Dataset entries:
---
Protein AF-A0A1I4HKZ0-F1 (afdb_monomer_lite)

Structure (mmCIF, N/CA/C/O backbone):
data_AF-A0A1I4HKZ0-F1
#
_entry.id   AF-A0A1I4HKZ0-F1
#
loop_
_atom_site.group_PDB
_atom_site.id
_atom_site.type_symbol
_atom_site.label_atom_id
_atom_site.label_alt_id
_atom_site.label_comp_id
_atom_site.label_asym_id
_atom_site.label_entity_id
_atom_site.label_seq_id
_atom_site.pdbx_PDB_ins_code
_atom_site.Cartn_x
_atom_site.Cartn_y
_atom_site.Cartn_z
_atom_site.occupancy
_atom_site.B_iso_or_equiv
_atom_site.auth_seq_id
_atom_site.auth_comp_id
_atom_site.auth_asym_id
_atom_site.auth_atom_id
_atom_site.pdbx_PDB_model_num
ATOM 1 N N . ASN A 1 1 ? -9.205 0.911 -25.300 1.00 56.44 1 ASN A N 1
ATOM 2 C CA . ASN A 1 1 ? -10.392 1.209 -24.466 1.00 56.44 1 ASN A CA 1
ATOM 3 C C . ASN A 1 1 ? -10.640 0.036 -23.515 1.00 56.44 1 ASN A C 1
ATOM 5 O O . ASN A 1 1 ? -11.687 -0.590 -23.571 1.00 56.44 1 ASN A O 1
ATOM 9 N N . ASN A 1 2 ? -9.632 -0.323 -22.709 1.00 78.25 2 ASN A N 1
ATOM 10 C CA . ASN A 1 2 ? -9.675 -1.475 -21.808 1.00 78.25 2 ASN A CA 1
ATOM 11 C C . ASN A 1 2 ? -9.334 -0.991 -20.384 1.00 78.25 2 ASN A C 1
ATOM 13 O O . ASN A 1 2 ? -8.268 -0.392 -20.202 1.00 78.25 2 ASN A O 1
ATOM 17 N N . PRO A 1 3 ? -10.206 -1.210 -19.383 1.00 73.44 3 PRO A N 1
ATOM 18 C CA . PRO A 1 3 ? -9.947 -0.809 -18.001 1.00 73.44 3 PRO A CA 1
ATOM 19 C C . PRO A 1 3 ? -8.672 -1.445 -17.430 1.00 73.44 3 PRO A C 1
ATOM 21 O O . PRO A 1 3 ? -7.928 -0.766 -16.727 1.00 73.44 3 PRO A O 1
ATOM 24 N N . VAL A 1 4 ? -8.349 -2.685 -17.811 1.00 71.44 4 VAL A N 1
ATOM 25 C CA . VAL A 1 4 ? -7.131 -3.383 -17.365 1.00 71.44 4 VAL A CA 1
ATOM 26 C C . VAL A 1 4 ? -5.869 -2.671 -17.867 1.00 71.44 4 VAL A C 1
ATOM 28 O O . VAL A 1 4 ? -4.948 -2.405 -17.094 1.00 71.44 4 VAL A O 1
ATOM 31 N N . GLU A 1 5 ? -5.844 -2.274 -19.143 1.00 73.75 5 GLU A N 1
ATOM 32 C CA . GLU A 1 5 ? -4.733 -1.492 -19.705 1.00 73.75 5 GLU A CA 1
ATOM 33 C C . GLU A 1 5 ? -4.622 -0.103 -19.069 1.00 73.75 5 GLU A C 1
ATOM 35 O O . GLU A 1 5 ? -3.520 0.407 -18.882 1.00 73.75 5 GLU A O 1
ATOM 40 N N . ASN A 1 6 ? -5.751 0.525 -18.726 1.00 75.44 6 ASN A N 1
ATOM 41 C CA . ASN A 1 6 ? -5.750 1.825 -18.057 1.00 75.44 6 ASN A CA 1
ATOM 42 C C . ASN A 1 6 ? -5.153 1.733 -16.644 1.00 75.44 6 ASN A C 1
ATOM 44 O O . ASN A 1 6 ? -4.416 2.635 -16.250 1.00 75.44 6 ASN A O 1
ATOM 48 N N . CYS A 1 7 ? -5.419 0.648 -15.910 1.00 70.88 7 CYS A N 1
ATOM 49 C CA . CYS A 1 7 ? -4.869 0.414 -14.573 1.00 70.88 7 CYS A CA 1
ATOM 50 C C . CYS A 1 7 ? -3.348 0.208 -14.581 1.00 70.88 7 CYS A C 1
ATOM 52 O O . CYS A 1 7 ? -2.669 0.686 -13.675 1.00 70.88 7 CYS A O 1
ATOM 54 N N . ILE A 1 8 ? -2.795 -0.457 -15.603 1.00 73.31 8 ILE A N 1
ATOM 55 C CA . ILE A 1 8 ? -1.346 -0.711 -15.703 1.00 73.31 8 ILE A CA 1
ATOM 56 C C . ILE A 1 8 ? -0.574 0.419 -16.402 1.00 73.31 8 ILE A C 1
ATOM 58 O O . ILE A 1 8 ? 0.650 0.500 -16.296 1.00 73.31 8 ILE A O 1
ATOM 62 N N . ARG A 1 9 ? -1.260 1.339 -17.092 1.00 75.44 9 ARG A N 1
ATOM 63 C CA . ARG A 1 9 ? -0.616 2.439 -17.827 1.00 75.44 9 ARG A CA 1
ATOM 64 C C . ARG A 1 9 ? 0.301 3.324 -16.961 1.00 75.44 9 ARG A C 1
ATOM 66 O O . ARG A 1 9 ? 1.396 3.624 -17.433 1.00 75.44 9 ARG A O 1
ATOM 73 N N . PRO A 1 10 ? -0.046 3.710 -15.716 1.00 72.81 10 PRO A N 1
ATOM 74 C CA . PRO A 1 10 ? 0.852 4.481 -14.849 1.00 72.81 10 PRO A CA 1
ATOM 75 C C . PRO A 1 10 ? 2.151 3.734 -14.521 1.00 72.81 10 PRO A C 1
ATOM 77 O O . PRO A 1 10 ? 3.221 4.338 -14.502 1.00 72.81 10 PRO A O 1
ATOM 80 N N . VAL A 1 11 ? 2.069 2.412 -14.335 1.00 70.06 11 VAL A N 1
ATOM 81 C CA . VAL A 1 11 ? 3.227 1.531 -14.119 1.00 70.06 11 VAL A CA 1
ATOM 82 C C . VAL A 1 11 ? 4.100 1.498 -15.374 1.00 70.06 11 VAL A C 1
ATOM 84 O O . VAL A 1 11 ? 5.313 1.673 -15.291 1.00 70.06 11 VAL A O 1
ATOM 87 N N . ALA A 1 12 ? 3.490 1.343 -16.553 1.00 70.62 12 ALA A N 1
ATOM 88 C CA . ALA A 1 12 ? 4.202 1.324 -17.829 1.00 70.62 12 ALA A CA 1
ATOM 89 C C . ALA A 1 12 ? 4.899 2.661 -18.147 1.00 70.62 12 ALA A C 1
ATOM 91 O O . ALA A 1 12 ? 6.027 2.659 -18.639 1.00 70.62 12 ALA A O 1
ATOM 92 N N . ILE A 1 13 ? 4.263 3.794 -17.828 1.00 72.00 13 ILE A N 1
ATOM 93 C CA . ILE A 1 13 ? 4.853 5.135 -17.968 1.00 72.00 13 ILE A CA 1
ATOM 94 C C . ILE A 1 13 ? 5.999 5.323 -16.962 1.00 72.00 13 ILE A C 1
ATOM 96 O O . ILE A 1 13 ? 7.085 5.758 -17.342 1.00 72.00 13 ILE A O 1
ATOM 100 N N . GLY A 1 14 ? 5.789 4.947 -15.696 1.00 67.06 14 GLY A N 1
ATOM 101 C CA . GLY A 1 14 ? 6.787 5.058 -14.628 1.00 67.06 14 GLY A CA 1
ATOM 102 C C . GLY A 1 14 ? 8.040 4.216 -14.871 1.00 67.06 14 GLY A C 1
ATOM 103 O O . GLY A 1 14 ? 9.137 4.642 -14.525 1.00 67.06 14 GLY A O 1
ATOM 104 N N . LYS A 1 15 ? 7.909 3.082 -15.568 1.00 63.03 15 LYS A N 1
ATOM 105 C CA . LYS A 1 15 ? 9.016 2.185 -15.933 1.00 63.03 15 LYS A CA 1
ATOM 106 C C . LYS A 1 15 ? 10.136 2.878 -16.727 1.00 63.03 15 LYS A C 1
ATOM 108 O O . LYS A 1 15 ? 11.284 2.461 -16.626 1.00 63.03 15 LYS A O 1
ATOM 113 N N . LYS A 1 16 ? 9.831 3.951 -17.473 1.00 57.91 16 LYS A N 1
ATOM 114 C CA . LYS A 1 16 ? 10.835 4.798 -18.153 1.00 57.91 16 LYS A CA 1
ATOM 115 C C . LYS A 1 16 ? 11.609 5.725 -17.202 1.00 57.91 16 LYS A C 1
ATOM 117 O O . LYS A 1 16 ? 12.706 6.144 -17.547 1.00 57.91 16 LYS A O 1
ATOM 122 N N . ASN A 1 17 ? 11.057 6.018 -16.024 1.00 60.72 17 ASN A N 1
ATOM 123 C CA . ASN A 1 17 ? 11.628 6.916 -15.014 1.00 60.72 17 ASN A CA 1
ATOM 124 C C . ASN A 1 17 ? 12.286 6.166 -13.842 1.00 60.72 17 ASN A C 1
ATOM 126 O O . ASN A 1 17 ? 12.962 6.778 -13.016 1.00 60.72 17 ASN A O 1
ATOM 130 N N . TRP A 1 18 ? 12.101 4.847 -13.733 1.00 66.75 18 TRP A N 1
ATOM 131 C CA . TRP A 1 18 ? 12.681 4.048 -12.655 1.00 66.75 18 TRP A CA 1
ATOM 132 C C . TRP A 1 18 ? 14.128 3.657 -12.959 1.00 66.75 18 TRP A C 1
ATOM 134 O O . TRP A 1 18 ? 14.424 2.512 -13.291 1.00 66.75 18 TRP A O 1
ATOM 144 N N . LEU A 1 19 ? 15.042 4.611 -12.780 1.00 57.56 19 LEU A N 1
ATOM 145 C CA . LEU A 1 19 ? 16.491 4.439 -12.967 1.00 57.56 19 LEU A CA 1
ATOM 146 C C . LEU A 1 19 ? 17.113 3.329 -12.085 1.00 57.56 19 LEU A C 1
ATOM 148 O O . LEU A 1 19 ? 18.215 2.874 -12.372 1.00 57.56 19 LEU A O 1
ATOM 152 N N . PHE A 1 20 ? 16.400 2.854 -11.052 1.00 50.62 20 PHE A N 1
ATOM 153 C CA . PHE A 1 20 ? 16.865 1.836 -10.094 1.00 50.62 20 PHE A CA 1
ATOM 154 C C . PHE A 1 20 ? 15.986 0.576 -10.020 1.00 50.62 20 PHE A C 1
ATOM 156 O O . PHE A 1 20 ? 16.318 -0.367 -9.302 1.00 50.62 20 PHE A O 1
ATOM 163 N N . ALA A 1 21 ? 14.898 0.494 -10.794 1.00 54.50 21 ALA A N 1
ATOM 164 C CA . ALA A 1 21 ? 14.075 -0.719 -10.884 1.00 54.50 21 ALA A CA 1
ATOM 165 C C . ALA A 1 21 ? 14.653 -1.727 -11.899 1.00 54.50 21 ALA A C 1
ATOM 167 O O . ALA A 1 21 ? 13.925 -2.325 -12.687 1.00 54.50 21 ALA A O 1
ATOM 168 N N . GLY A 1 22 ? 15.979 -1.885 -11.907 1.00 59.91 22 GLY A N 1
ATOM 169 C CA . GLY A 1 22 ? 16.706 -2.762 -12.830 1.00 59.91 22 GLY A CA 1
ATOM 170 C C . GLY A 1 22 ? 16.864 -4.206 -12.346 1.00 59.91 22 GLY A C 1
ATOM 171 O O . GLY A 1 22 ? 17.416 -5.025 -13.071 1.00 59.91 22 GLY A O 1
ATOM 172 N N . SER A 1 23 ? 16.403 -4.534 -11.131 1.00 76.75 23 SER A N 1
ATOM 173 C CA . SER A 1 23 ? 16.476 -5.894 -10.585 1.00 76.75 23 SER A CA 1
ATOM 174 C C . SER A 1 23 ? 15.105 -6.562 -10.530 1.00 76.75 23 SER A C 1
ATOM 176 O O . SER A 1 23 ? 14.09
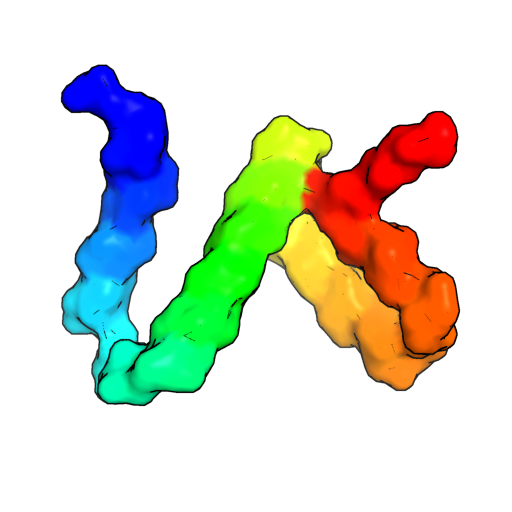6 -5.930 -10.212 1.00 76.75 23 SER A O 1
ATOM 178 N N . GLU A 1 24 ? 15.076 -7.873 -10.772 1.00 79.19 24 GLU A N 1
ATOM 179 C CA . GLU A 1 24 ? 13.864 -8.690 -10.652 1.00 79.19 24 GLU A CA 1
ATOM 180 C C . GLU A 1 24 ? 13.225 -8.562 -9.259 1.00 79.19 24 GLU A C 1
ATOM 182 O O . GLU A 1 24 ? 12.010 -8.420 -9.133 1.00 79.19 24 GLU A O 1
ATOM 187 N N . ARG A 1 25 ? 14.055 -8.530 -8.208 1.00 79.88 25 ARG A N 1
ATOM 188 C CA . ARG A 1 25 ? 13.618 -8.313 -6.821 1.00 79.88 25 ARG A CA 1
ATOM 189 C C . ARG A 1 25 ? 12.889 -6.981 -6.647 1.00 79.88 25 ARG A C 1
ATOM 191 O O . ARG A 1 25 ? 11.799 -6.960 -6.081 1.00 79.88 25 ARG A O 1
---
Retype exactly the lines from the one containing "ATOM 167 O O" through the last line of the records above, both included, and leave out any pictures.

• Output below:
ATOM 167 O O . ALA A 1 21 ? 13.925 -2.325 -12.687 1.00 54.50 21 ALA A O 1
ATOM 168 N N . GLY A 1 22 ? 15.979 -1.885 -11.907 1.00 59.91 22 GLY A N 1
ATOM 169 C CA . GLY A 1 22 ? 16.706 -2.762 -12.830 1.00 59.91 22 GLY A CA 1
ATOM 170 C C . GLY A 1 22 ? 16.864 -4.206 -12.346 1.00 59.91 22 GLY A C 1
ATOM 171 O O . GLY A 1 22 ? 17.416 -5.025 -13.071 1.00 59.91 22 GLY A O 1
ATOM 172 N N . SER A 1 23 ? 16.403 -4.534 -11.131 1.00 76.75 23 SER A N 1
ATOM 173 C CA . SER A 1 23 ? 16.476 -5.894 -10.585 1.00 76.75 23 SER A CA 1
ATOM 174 C C . SER A 1 23 ? 15.105 -6.562 -10.530 1.00 76.75 23 SER A C 1
ATOM 176 O O . SER A 1 23 ? 14.09
6 -5.930 -10.212 1.00 76.75 23 SER A O 1
ATOM 178 N N . GLU A 1 24 ? 15.076 -7.873 -10.772 1.00 79.19 24 GLU A N 1
ATOM 179 C CA . GLU A 1 24 ? 13.864 -8.690 -10.652 1.00 79.19 24 GLU A CA 1
ATOM 180 C C . GLU A 1 24 ? 13.225 -8.562 -9.259 1.00 79.19 24 GLU A C 1
ATOM 182 O O . GLU A 1 24 ? 12.010 -8.420 -9.133 1.00 79.19 24 GLU A O 1
ATOM 187 N N . ARG A 1 25 ? 14.055 -8.530 -8.208 1.00 79.88 25 ARG A N 1
ATOM 188 C CA . ARG A 1 25 ? 13.618 -8.313 -6.821 1.00 79.88 25 ARG A CA 1
ATOM 189 C C . ARG A 1 25 ? 12.889 -6.981 -6.647 1.00 79.88 25 ARG A C 1
ATOM 191 O O . ARG A 1 25 ? 11.799 -6.960 -6.081 1.00 79.88 25 ARG A O 1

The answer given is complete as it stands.